# How to clean out blocked lines on your DTG Printer.



## CViolette (Jan 14, 2015)

We had purchased a Summit DTG printer, and for 2 years no problems not even with white ink. This year, we could not get magenta and black to draw through the lines nor could we draw through the waste line from the capping station. First problem of waste line, remove plastic plate, there is a small screw from the top to undo and then from underneath, move plate to the right and then downward to remove, from the capping station there is two lines with springs and a white connector must be plugged into the two short tubes that allow for waste flow and drawing of ink/cleaning fluid. This some how was not connected. After reconnecting, we were able to draw yellow and blue, and white through the lines, but magenta and black did not draw through so we knew there was a blockage somewhere. So the next step was to disconnect from the dampeners the tubing and inject cleaning fluid in to assist in loosening any dried ink, and then I follow the tubing until I saw where the tubes connected to the ink supply. There is another plate, this one is metal but you can not remove it completely, there are two screws holding it in place to remove so you will be able to push the plate aside gently because the is a cable connection underneath the plate. Once you have this metal plate pushed aside you can easily see the "L" shape connectors to the ink tubes.

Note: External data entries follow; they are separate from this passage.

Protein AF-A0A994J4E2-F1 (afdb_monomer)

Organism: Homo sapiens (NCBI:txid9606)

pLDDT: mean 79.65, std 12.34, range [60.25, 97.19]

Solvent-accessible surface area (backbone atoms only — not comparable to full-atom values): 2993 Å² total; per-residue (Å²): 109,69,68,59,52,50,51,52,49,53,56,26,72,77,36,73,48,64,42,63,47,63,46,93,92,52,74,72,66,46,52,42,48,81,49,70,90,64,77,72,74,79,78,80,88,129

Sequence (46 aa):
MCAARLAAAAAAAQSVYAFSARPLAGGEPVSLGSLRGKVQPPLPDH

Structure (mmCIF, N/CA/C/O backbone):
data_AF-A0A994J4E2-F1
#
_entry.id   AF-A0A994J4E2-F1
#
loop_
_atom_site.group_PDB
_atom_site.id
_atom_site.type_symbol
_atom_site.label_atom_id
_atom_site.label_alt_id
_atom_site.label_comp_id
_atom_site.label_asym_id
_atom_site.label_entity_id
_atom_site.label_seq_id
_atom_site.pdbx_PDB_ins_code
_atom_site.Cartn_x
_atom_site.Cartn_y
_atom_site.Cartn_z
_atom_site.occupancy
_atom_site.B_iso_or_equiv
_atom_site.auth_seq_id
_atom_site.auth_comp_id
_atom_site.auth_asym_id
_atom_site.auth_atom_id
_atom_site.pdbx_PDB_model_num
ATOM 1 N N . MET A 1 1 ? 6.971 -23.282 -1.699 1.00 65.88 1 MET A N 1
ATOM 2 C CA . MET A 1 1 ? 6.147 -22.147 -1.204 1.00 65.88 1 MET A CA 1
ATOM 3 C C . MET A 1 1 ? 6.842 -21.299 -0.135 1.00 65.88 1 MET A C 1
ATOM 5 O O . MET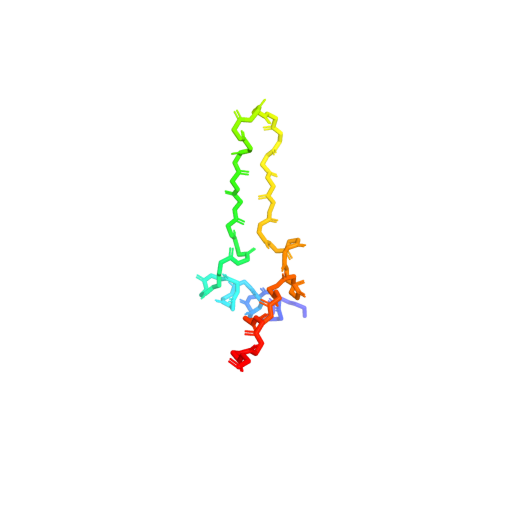 A 1 1 ? 6.804 -20.084 -0.265 1.00 65.88 1 MET A O 1
ATOM 9 N N . CYS A 1 2 ? 7.486 -21.881 0.889 1.00 69.12 2 CYS A N 1
ATOM 10 C CA . CYS A 1 2 ? 8.115 -21.108 1.978 1.00 69.12 2 CYS A CA 1
ATOM 11 C C . CYS A 1 2 ? 9.247 -20.171 1.496 1.00 69.12 2 CYS A C 1
ATOM 13 O O . CYS A 1 2 ? 9.231 -18.980 1.788 1.00 69.12 2 CYS A O 1
ATOM 15 N N . ALA A 1 3 ? 10.153 -20.674 0.647 1.00 64.44 3 ALA A N 1
ATOM 16 C CA . ALA A 1 3 ? 11.251 -19.882 0.077 1.00 64.44 3 ALA A CA 1
ATOM 17 C C . ALA A 1 3 ? 10.774 -18.719 -0.816 1.00 64.44 3 ALA A C 1
ATOM 19 O O . ALA A 1 3 ? 11.331 -17.629 -0.762 1.00 64.44 3 ALA A O 1
ATOM 20 N N . ALA A 1 4 ? 9.696 -18.915 -1.585 1.00 66.00 4 ALA A N 1
ATOM 21 C CA . ALA A 1 4 ? 9.108 -17.859 -2.415 1.00 66.00 4 ALA A CA 1
ATOM 22 C C . ALA A 1 4 ? 8.466 -16.746 -1.567 1.00 66.00 4 ALA A C 1
ATOM 24 O O . ALA A 1 4 ? 8.580 -15.570 -1.898 1.00 66.00 4 ALA A O 1
ATOM 25 N N . ARG A 1 5 ? 7.835 -17.109 -0.441 1.00 68.31 5 ARG A N 1
ATOM 26 C CA . ARG A 1 5 ? 7.305 -16.142 0.532 1.00 68.31 5 ARG A CA 1
ATOM 27 C C . ARG A 1 5 ? 8.421 -15.356 1.220 1.00 68.31 5 ARG A C 1
ATOM 29 O O . ARG A 1 5 ? 8.292 -14.148 1.363 1.00 68.31 5 ARG A O 1
ATOM 36 N N . LEU A 1 6 ? 9.521 -16.018 1.580 1.00 67.12 6 LEU A N 1
ATOM 37 C CA . LEU A 1 6 ? 10.702 -15.373 2.165 1.00 67.12 6 LEU A CA 1
ATOM 38 C C . LEU A 1 6 ? 11.383 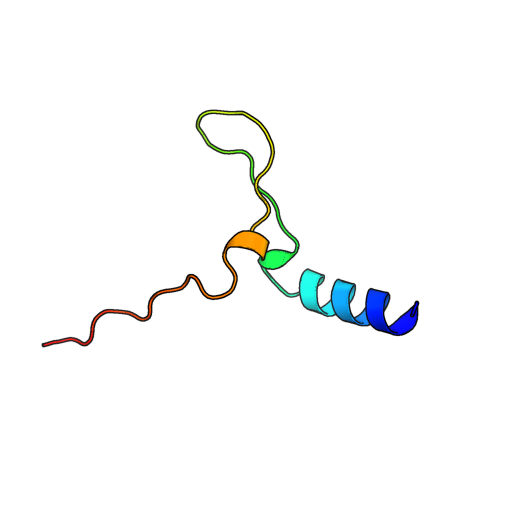-14.413 1.179 1.00 67.12 6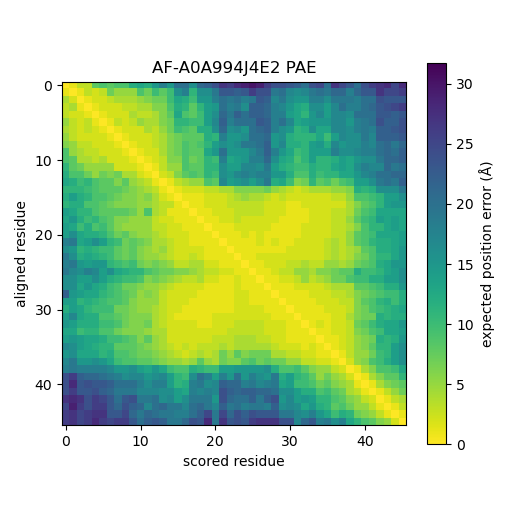 LEU A C 1
ATOM 40 O O . LEU A 1 6 ? 11.697 -13.287 1.549 1.00 67.12 6 LEU A O 1
ATOM 44 N N . ALA A 1 7 ? 11.539 -14.811 -0.085 1.00 65.38 7 ALA A N 1
ATOM 45 C CA . ALA A 1 7 ? 12.100 -13.952 -1.127 1.00 65.38 7 ALA A CA 1
ATOM 46 C C . ALA A 1 7 ? 11.210 -12.730 -1.416 1.00 65.38 7 ALA A C 1
ATOM 48 O O . ALA A 1 7 ? 11.708 -11.611 -1.532 1.00 65.38 7 ALA A O 1
ATOM 49 N N . ALA A 1 8 ? 9.887 -12.918 -1.467 1.00 65.12 8 ALA A N 1
ATOM 50 C CA . ALA A 1 8 ? 8.936 -11.820 -1.623 1.00 65.12 8 ALA A CA 1
ATOM 51 C C . ALA A 1 8 ? 8.946 -10.867 -0.416 1.00 65.12 8 ALA A C 1
ATOM 53 O O . ALA A 1 8 ? 8.885 -9.654 -0.602 1.00 65.12 8 ALA A O 1
ATOM 54 N N . ALA A 1 9 ? 9.072 -11.393 0.806 1.00 64.19 9 ALA A N 1
ATOM 55 C CA . ALA A 1 9 ? 9.192 -10.590 2.019 1.00 64.19 9 ALA A CA 1
ATOM 56 C C . ALA A 1 9 ? 10.506 -9.793 2.061 1.00 64.19 9 ALA A C 1
ATOM 58 O O . ALA A 1 9 ? 10.488 -8.625 2.431 1.00 64.19 9 ALA A O 1
ATOM 59 N N . ALA A 1 10 ? 11.625 -10.375 1.622 1.00 65.06 10 ALA A N 1
ATOM 60 C CA . ALA A 1 10 ? 12.912 -9.683 1.538 1.00 65.06 10 ALA A CA 1
ATOM 61 C C . ALA A 1 10 ? 12.908 -8.565 0.479 1.00 65.06 10 ALA A C 1
ATOM 63 O O . ALA A 1 10 ? 13.372 -7.459 0.745 1.00 65.06 10 ALA A O 1
ATOM 64 N N . ALA A 1 11 ? 12.322 -8.818 -0.697 1.00 63.06 11 AL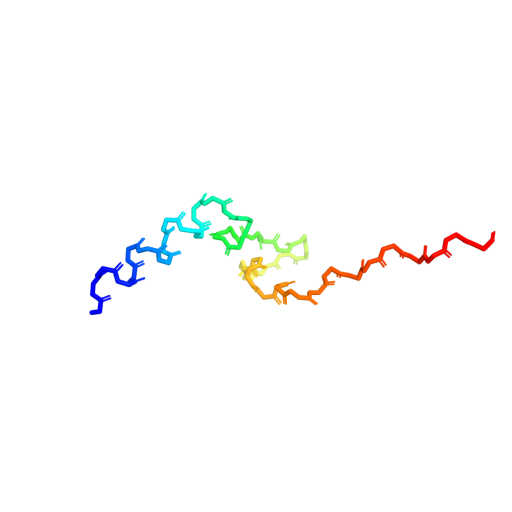A A N 1
ATOM 65 C CA . ALA A 1 11 ? 12.149 -7.799 -1.733 1.00 63.06 11 ALA A CA 1
ATOM 66 C C . ALA A 1 11 ? 11.180 -6.687 -1.296 1.00 63.06 11 ALA A C 1
ATOM 68 O O . ALA A 1 11 ? 11.387 -5.516 -1.609 1.00 63.06 11 ALA A O 1
ATOM 69 N N . ALA A 1 12 ? 10.131 -7.038 -0.545 1.00 63.31 12 ALA A N 1
ATOM 70 C CA . ALA A 1 12 ? 9.227 -6.065 0.052 1.00 63.31 12 ALA A CA 1
ATOM 71 C C . ALA A 1 12 ? 9.923 -5.251 1.155 1.00 63.31 12 ALA A C 1
ATOM 73 O O . ALA A 1 12 ? 9.726 -4.047 1.203 1.00 63.31 12 ALA A O 1
ATOM 74 N N . ALA A 1 13 ? 10.781 -5.856 1.983 1.00 63.72 13 ALA A N 1
ATOM 75 C CA . ALA A 1 13 ? 11.528 -5.158 3.035 1.00 63.72 13 ALA A CA 1
ATOM 76 C C . ALA A 1 13 ? 12.496 -4.092 2.489 1.00 63.72 13 ALA A C 1
ATOM 78 O O . ALA A 1 13 ? 12.796 -3.122 3.176 1.00 63.72 13 ALA A O 1
ATOM 79 N N . GLN A 1 14 ? 12.948 -4.244 1.242 1.00 75.00 14 GLN A N 1
ATOM 80 C CA . GLN A 1 14 ? 13.759 -3.248 0.532 1.00 75.00 14 GLN A CA 1
ATOM 81 C C . GLN A 1 14 ? 12.914 -2.254 -0.284 1.00 75.00 14 GLN A C 1
ATOM 83 O O . GLN A 1 14 ? 13.452 -1.406 -0.992 1.00 75.00 14 GLN A O 1
ATOM 88 N N . SER A 1 15 ? 11.586 -2.356 -0.216 1.00 81.81 15 SER A N 1
ATOM 89 C CA . SER A 1 15 ? 10.652 -1.587 -1.026 1.00 81.81 15 SER A CA 1
ATOM 90 C C . SER A 1 15 ? 9.663 -0.810 -0.163 1.00 81.81 15 SER A C 1
ATOM 92 O O . SER A 1 15 ? 9.184 -1.275 0.867 1.00 81.81 15 SER A O 1
ATOM 94 N N . VAL A 1 16 ? 9.246 0.357 -0.655 1.00 84.31 16 VAL A N 1
ATOM 95 C CA . VAL A 1 16 ? 8.154 1.138 -0.055 1.00 84.31 16 VAL A CA 1
ATOM 96 C C . VAL A 1 16 ? 6.843 0.344 0.044 1.00 84.31 16 VAL A C 1
ATOM 98 O O . VAL A 1 16 ? 5.997 0.649 0.876 1.00 84.31 16 VAL A O 1
ATOM 101 N N . TYR A 1 17 ? 6.671 -0.717 -0.751 1.00 86.75 17 TYR A N 1
ATOM 102 C CA . TYR A 1 17 ? 5.447 -1.520 -0.779 1.00 86.75 17 TYR A CA 1
ATOM 103 C C . TYR A 1 17 ? 5.212 -2.393 0.466 1.00 86.75 17 TYR A C 1
ATOM 105 O O . TYR A 1 17 ? 4.086 -2.855 0.645 1.00 86.75 17 TYR A O 1
ATOM 113 N N . ALA A 1 18 ? 6.218 -2.618 1.325 1.00 88.44 18 ALA A N 1
ATOM 114 C CA . ALA A 1 18 ? 6.016 -3.287 2.619 1.00 88.44 18 ALA A CA 1
ATOM 115 C C . ALA A 1 18 ? 5.379 -2.384 3.683 1.00 88.44 18 ALA A C 1
ATOM 117 O O . ALA A 1 18 ? 4.960 -2.874 4.730 1.00 88.44 18 ALA A O 1
ATOM 118 N N . PHE A 1 19 ? 5.307 -1.077 3.433 1.00 87.69 19 PHE A N 1
ATOM 119 C CA . PHE A 1 19 ? 4.810 -0.110 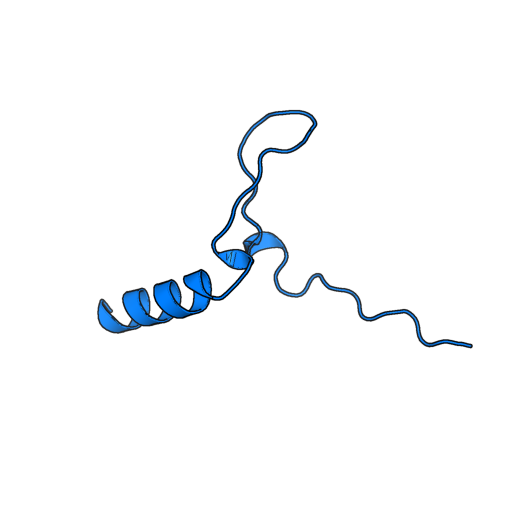4.399 1.00 87.69 19 PHE A CA 1
ATOM 120 C C . PHE A 1 19 ? 3.327 0.204 4.172 1.00 87.69 19 PHE A C 1
ATOM 122 O O . PHE A 1 19 ? 2.779 0.092 3.069 1.00 87.69 19 PHE A O 1
ATOM 129 N N . SER A 1 20 ? 2.676 0.637 5.246 1.00 92.75 20 SER A N 1
ATOM 130 C CA . SER A 1 20 ? 1.315 1.167 5.242 1.00 92.75 20 SER A CA 1
ATOM 131 C C . SER A 1 20 ? 1.262 2.456 6.048 1.00 92.75 20 SER A C 1
ATOM 133 O O . SER A 1 20 ? 1.994 2.588 7.028 1.00 92.75 20 SER A O 1
ATOM 135 N N . ALA A 1 21 ? 0.366 3.367 5.684 1.00 93.19 21 ALA A N 1
ATOM 136 C CA . ALA A 1 21 ? 0.155 4.618 6.405 1.00 93.19 21 ALA A CA 1
ATOM 137 C C . ALA A 1 21 ? -1.335 4.838 6.680 1.00 93.19 21 ALA A C 1
ATOM 139 O O . ALA A 1 21 ? -2.184 4.447 5.878 1.00 93.19 21 ALA A O 1
ATOM 140 N N . ARG A 1 22 ? -1.664 5.470 7.812 1.00 95.88 22 ARG A N 1
ATOM 141 C CA . ARG A 1 22 ? -3.037 5.914 8.081 1.00 95.88 22 ARG A CA 1
ATOM 142 C C . ARG A 1 22 ? -3.315 7.206 7.308 1.00 95.88 22 ARG A C 1
ATOM 144 O O . ARG A 1 22 ? -2.486 8.116 7.377 1.00 95.88 22 ARG A O 1
ATOM 151 N N . PRO A 1 23 ? -4.447 7.307 6.589 1.00 93.81 23 PRO A N 1
ATOM 152 C CA . PRO A 1 23 ? -4.844 8.556 5.953 1.00 93.81 23 PRO A CA 1
ATOM 153 C C . PRO A 1 23 ? -4.997 9.687 6.974 1.00 93.81 23 PRO A C 1
ATOM 155 O O . PRO A 1 23 ? -5.385 9.451 8.117 1.00 93.81 23 PRO A O 1
ATOM 158 N N . LEU A 1 24 ? -4.757 10.929 6.542 1.00 95.50 24 LEU A N 1
ATOM 159 C CA . LEU A 1 24 ? -4.939 12.117 7.389 1.00 95.50 24 LEU A CA 1
ATOM 160 C C . LEU A 1 24 ? -6.388 12.288 7.862 1.00 95.50 24 LEU A C 1
ATOM 162 O O . LEU A 1 24 ? -6.617 12.722 8.984 1.00 95.50 24 LEU A O 1
ATOM 166 N N . ALA A 1 25 ? -7.359 11.890 7.035 1.00 96.62 25 ALA A N 1
ATOM 167 C CA . ALA A 1 25 ? -8.775 11.851 7.404 1.00 96.62 25 ALA A CA 1
ATOM 168 C C . ALA A 1 25 ? -9.106 10.769 8.459 1.00 96.62 25 ALA A C 1
ATOM 170 O O . ALA A 1 25 ? -10.256 10.640 8.869 1.00 96.62 25 ALA A O 1
ATOM 171 N N . GLY A 1 26 ? -8.115 9.985 8.894 1.00 94.25 26 GLY A N 1
ATOM 172 C CA . GLY A 1 26 ? -8.292 8.825 9.758 1.00 94.25 26 GLY A CA 1
ATOM 173 C C . GLY A 1 26 ? -8.693 7.563 8.990 1.00 94.25 26 GLY A C 1
ATOM 174 O O . GLY A 1 26 ? -8.664 7.516 7.760 1.00 94.25 26 GLY A O 1
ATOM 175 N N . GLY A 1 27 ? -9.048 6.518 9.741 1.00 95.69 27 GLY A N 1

I had used a small wrench to loosen the plastic fastener to disconnect the tube from the ink supply, once you have done this you can then inject some cleaning fluid from that end. (Be sure to place a lint free rags under the area for any leakage.) We then injected cleaning fluid again from the dampener end of the tubing and noticed a plug of ink pop out on the other side of the tube, you then can physically grab the dried ink plug and pull to draw it out. It will resemble a gummy worm. We then reconnected everything and replaced ink supply and was able to draw ink through the system again. It is very important that you print something everyday followed by a cleaning and daily maintenance of cleaning the wiper blade and print head. You will be up and printing in no time. I hope this will help those you have struggled with their DTG printer.


----------